* Dataset entries
^^^^^^^^

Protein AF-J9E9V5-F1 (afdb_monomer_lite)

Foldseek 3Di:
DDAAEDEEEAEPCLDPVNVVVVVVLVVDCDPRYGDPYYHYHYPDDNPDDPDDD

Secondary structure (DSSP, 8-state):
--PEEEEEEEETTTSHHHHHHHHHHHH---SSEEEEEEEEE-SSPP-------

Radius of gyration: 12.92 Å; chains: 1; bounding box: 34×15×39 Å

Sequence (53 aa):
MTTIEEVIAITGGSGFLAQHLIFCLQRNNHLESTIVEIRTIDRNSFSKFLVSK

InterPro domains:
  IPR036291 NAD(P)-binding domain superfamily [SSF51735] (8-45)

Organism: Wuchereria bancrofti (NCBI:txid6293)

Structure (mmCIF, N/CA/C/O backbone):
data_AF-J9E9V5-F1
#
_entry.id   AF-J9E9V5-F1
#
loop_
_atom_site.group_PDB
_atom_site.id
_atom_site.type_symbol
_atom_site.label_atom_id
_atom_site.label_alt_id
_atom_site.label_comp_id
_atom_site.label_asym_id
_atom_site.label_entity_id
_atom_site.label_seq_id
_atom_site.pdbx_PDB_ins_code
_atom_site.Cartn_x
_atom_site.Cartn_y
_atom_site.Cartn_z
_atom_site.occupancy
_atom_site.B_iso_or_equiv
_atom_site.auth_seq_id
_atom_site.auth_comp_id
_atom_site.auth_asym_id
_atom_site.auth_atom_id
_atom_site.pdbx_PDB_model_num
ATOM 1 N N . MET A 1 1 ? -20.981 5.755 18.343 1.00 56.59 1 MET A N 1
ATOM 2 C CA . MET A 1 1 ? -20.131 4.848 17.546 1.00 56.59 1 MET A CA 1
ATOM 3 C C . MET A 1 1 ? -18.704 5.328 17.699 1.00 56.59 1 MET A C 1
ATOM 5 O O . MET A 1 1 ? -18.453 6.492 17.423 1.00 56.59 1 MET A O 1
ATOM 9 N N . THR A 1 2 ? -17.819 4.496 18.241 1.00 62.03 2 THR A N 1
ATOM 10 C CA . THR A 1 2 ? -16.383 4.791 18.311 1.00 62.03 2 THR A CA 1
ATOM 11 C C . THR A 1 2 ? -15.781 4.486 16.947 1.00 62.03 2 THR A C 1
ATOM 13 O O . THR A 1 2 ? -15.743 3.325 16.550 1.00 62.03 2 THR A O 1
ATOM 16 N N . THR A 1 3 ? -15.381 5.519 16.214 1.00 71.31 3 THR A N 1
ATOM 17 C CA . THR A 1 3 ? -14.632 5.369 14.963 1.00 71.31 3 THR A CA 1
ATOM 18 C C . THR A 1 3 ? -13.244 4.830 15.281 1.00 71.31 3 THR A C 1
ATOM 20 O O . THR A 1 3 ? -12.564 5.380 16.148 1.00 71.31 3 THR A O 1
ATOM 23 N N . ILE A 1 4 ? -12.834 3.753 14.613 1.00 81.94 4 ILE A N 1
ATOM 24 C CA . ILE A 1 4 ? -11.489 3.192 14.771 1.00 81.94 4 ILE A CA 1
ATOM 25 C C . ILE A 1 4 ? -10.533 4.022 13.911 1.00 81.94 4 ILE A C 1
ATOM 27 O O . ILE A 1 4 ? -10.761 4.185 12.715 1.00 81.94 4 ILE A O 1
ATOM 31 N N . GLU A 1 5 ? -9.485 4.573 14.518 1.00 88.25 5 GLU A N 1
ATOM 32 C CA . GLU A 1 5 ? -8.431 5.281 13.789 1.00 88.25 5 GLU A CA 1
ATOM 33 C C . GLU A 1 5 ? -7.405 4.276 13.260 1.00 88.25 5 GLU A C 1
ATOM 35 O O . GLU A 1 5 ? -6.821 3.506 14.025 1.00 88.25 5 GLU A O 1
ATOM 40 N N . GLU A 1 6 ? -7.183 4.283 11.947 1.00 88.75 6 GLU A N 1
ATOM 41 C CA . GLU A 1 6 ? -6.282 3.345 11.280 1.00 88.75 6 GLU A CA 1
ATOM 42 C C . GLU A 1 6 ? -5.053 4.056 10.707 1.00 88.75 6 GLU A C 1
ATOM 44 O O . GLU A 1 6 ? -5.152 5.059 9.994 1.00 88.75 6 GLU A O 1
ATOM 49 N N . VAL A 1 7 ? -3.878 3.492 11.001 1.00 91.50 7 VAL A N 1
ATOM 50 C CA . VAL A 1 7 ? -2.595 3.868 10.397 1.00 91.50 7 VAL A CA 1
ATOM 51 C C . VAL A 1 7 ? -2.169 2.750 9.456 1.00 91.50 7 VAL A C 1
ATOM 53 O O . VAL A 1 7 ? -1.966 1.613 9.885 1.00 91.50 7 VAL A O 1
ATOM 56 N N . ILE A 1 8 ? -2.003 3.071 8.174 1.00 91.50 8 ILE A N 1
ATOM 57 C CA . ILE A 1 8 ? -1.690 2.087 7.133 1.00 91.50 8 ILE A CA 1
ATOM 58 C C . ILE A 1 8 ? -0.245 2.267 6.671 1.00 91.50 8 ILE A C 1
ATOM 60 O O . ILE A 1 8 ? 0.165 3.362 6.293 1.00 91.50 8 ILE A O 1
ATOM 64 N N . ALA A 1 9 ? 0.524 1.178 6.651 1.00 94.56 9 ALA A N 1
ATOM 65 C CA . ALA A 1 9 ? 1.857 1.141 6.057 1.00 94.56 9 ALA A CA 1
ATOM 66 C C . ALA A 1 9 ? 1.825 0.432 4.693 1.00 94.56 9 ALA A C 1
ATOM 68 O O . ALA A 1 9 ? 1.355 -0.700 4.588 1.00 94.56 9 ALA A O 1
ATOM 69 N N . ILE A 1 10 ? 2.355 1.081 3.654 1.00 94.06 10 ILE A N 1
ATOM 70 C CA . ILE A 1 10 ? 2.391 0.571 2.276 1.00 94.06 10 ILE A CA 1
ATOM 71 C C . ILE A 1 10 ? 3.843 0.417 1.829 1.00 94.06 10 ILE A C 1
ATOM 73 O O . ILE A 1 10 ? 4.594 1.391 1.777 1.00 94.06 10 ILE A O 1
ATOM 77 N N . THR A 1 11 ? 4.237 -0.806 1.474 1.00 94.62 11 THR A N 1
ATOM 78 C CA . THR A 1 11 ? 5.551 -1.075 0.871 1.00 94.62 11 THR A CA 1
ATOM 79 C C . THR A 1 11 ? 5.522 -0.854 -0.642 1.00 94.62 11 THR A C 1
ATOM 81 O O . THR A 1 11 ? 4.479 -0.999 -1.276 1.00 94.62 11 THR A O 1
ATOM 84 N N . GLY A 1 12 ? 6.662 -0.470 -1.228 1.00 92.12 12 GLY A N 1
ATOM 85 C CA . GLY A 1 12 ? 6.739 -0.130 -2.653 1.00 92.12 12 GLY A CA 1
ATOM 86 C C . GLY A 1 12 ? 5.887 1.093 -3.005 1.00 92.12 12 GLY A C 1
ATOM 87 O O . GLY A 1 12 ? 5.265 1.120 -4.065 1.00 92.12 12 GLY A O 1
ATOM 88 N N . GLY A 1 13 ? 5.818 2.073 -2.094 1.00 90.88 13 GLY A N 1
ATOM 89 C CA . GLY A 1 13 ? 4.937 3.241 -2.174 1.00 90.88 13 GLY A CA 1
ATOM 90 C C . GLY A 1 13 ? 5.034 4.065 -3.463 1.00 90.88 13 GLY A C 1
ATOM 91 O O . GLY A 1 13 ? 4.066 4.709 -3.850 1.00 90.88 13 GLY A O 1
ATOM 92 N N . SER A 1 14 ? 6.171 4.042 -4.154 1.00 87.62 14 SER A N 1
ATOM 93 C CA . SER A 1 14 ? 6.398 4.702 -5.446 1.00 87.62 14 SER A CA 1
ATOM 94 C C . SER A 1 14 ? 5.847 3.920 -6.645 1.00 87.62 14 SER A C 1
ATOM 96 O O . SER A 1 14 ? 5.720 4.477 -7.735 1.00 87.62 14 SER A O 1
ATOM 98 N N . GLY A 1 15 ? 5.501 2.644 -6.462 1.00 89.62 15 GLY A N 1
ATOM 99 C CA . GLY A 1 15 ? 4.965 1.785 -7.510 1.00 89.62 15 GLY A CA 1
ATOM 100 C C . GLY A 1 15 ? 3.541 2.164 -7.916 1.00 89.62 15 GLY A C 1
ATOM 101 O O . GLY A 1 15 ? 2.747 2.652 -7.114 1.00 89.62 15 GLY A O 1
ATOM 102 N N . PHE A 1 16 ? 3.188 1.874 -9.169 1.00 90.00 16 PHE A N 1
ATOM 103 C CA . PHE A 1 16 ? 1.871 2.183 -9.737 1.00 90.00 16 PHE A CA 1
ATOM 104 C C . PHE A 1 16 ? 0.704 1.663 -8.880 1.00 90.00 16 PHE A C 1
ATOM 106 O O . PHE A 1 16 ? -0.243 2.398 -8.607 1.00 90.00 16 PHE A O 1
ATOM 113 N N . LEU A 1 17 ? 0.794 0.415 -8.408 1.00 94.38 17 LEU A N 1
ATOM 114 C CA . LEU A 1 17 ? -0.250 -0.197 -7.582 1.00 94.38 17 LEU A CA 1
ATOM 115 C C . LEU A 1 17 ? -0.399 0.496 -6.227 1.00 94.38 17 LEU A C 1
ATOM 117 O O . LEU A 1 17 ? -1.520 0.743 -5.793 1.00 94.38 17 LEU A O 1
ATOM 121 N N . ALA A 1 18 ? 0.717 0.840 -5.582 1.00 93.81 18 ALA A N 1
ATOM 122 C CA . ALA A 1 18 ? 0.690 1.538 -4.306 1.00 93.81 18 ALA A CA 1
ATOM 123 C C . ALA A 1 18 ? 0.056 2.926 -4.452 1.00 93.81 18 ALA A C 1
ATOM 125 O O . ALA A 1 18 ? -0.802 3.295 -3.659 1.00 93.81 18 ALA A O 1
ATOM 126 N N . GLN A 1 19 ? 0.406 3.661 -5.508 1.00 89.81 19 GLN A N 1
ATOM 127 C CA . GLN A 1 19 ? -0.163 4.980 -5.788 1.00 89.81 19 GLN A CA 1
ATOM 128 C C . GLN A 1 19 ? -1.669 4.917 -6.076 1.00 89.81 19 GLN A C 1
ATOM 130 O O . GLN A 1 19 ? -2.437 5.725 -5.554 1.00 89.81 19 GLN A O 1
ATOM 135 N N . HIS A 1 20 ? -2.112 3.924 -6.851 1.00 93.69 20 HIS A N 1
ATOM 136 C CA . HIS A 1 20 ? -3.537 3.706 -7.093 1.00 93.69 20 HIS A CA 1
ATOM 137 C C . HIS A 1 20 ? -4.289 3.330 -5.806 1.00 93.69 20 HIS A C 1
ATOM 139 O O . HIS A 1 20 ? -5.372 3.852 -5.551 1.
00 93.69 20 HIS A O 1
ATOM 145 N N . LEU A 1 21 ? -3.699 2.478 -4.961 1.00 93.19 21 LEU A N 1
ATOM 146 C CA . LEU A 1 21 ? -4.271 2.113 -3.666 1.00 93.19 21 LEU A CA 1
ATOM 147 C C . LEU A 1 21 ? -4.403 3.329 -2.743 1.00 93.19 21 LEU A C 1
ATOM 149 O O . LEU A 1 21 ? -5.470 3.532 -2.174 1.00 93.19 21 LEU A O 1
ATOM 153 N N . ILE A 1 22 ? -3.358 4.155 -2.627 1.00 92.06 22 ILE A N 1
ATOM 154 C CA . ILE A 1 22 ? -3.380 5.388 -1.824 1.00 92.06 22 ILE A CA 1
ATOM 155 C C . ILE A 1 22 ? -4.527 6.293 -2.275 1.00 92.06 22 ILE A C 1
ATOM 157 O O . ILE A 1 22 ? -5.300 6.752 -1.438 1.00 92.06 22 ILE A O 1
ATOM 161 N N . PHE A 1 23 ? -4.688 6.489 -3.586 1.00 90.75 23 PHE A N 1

^^^^^^^^

* What the task requires
Return exactly the lines above from the line that has "ATOM 31 N N" through the line that has "ATOM 41 C CA", inclusive, and nothing else.

* Solution
ATOM 31 N N . GLU A 1 5 ? -9.485 4.573 14.518 1.00 88.25 5 GLU A N 1
ATOM 32 C CA . GLU A 1 5 ? -8.431 5.281 13.789 1.00 88.25 5 GLU A CA 1
ATOM 33 C C . GLU A 1 5 ? -7.405 4.276 13.260 1.00 88.25 5 GLU A C 1
ATOM 35 O O . GLU A 1 5 ? -6.821 3.506 14.025 1.00 88.25 5 GLU A O 1
ATOM 40 N N . GLU A 1 6 ? -7.183 4.283 11.947 1.00 88.75 6 GLU A N 1
ATOM 41 C CA . GLU A 1 6 ? -6.282 3.345 11.280 1.00 88.75 6 GLU A CA 1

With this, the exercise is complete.